Ce réflexe des autorités révèle que la débâcle de 1595 était encore connue en 1818, ou du moins que certains individus ont su en raviver le souvenir devant l’émergence du danger. Malheureusement, peu de documents nous informent sur l’état de cette mémoire à l’époque. D’après le doyen Bridel : « Quand la seconde débâcle est survenue, les Bagnards avaient presque oublié la première. »6 Une anecdote fournit un éclairage contraire intéressant : avant le 16 juin 1818, plusieurs habitants de Champsec sortent leurs meubles et leur argent de chez eux en prévision d’un événement funeste ; ils les placent dans des maisons reconnues pour n’avoir pas été détruites lors de la débâcle de 1595, notamment celle de la famille de feu Étienne Gard, père de Pierre François, curé de Monthey ; ce savoir se fonde, dans le cas de cette dernière habitation, sur la date du fourneau, qui est antérieure à 1595, et la tradition familiale qui rapporte qu’elle a résisté à cette inondation7. Le souvenir semble donc se perpétuer dans certaines familles.

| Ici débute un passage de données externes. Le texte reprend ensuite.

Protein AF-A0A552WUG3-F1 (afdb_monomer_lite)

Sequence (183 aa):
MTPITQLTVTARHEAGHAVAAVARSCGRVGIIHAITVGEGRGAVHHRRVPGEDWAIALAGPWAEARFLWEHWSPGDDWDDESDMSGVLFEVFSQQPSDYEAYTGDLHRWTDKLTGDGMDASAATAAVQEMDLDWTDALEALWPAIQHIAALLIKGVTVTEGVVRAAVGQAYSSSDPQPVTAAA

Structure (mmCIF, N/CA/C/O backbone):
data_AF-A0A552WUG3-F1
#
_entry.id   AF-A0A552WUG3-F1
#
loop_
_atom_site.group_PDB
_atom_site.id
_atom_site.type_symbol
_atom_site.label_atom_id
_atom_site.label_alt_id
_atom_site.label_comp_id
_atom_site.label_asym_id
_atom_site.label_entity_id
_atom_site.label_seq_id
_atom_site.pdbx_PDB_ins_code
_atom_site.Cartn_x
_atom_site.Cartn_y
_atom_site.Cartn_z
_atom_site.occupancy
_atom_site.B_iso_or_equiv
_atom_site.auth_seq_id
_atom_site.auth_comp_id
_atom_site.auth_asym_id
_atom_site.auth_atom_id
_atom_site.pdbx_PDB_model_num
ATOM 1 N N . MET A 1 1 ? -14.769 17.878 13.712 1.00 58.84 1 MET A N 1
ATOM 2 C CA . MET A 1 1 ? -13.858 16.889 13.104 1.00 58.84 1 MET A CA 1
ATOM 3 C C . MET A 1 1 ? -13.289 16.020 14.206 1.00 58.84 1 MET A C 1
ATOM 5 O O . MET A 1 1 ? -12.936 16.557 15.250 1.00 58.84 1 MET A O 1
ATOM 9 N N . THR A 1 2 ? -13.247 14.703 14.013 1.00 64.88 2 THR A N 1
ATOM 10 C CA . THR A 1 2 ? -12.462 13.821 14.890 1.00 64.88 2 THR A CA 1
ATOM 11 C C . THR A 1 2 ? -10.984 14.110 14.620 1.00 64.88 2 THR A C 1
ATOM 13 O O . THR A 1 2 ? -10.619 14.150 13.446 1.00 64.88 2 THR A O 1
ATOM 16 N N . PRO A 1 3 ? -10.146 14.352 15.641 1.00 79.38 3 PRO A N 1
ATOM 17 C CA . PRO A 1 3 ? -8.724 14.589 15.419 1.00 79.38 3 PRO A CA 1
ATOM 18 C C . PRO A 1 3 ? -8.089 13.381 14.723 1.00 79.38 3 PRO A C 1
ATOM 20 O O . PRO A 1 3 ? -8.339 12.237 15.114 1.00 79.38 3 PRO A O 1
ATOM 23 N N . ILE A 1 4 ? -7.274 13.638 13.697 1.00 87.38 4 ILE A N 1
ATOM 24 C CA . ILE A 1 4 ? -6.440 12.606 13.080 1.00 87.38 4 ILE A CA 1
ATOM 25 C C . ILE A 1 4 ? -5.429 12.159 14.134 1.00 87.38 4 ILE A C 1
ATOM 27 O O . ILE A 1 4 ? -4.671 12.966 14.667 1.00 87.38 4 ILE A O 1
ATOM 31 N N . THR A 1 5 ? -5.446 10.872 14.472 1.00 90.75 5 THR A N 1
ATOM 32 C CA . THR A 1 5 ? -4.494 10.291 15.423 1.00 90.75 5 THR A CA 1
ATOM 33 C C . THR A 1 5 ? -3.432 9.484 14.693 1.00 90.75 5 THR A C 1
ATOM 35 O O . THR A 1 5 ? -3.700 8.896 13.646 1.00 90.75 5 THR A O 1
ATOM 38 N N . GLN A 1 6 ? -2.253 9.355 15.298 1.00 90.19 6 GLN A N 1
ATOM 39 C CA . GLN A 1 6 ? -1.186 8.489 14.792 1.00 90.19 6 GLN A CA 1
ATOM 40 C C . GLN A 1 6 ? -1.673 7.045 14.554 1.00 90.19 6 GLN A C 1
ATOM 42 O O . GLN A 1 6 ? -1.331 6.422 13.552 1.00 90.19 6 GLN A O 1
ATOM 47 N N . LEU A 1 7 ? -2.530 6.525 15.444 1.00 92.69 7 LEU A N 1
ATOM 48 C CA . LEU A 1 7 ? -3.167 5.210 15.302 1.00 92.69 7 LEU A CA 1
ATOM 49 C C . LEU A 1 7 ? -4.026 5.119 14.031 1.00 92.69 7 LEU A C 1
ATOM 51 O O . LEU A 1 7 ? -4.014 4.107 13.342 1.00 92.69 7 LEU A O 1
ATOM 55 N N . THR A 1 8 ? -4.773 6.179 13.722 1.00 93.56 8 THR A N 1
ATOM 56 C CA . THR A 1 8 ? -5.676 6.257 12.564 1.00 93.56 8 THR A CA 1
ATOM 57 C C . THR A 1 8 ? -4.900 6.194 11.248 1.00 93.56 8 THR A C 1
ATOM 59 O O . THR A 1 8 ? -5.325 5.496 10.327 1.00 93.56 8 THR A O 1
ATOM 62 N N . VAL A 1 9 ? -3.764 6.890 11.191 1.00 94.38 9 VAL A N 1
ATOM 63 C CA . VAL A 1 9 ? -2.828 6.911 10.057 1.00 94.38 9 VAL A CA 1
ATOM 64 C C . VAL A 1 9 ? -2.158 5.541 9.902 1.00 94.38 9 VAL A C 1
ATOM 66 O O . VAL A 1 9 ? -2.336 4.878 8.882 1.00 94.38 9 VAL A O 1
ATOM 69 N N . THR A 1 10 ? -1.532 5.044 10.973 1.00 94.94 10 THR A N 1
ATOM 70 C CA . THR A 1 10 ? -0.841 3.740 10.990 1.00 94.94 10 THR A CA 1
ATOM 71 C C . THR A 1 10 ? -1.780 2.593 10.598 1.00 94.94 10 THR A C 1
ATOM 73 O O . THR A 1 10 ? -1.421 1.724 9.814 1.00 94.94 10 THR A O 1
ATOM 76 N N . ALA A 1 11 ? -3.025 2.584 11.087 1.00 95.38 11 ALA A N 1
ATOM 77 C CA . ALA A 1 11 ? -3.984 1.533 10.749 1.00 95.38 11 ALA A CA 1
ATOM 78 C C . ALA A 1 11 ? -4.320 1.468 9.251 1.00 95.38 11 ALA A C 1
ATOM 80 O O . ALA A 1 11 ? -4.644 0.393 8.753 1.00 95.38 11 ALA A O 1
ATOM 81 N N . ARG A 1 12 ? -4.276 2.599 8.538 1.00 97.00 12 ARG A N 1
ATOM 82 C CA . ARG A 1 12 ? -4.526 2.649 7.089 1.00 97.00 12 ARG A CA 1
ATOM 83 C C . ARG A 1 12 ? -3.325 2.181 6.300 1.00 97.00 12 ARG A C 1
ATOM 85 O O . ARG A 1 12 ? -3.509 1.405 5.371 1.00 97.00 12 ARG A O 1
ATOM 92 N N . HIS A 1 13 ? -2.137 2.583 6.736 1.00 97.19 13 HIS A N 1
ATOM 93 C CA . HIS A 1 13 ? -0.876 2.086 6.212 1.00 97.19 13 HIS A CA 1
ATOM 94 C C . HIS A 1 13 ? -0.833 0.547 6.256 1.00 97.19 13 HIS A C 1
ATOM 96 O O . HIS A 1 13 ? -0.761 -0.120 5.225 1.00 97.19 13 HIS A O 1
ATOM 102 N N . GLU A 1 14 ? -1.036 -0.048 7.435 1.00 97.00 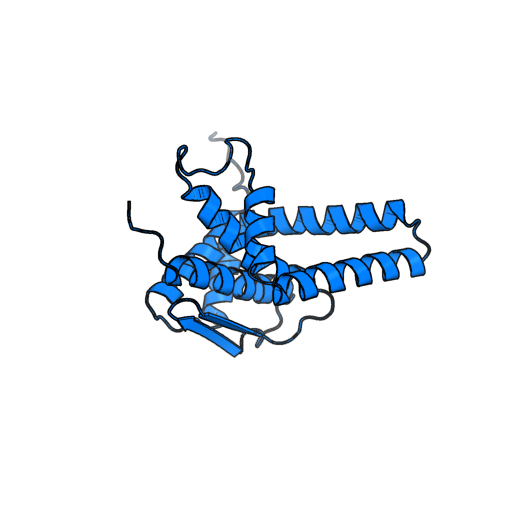14 GLU A N 1
ATOM 103 C CA . GLU A 1 14 ? -1.045 -1.512 7.562 1.00 97.00 14 GLU A CA 1
ATOM 104 C C . GLU A 1 14 ? -2.209 -2.166 6.802 1.00 97.00 14 GLU A C 1
ATOM 106 O O . GLU A 1 14 ? -2.064 -3.239 6.213 1.00 97.00 14 GLU A O 1
ATOM 111 N N . ALA A 1 15 ? -3.386 -1.533 6.772 1.00 97.12 15 ALA A N 1
ATOM 112 C CA . ALA A 1 15 ? -4.506 -2.041 5.983 1.00 97.12 15 ALA A CA 1
ATOM 113 C C . ALA A 1 15 ? -4.183 -2.080 4.480 1.00 97.12 15 ALA A C 1
ATOM 115 O O . ALA A 1 15 ? -4.560 -3.051 3.821 1.00 97.12 15 ALA A O 1
ATOM 116 N N . GLY A 1 16 ? -3.464 -1.080 3.959 1.00 97.88 16 GLY A N 1
ATOM 117 C CA . GLY A 1 16 ? -2.988 -1.024 2.578 1.00 97.88 16 GLY A CA 1
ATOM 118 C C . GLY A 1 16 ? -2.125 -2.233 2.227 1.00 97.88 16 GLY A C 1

En l’occurrence, il leur joue un bien mauvais tour, puisque ces maisons furent rasées le 16 juin avec tout ce qu’elles contenaient.
Les documents sur la débâcle de 1595 qui ont été trouvés en 1818 ne sont pas très nombreux. Il s’agit de quelques inscriptions gravées sur des poutres d’anciennes maisons de la vallée de Bagnes et de Martigny-Bourg et de quelques courtes chroniques retrouvées dans des archives8. Ces documents permettent tout de même aux autorités et aux auteurs de récits de comparer les deux événements. Comme le désastre de 1595 entraîna la mort d’au moins trois fois plus de personnes que celui de 1818, le gouvernement valaisan se sert notamment de cet argument pour mettre en évidence l’efficacité de son travail. Grâce à son intervention, un malheur encore plus grand a été évité9. Aujourd’hui, les connaissances sur cette débâcle de 1595 ne sont guère plus étendues qu’à l’époque. Cet événement mériterait pourtant qu’on s’y intéresse un jour de plus près.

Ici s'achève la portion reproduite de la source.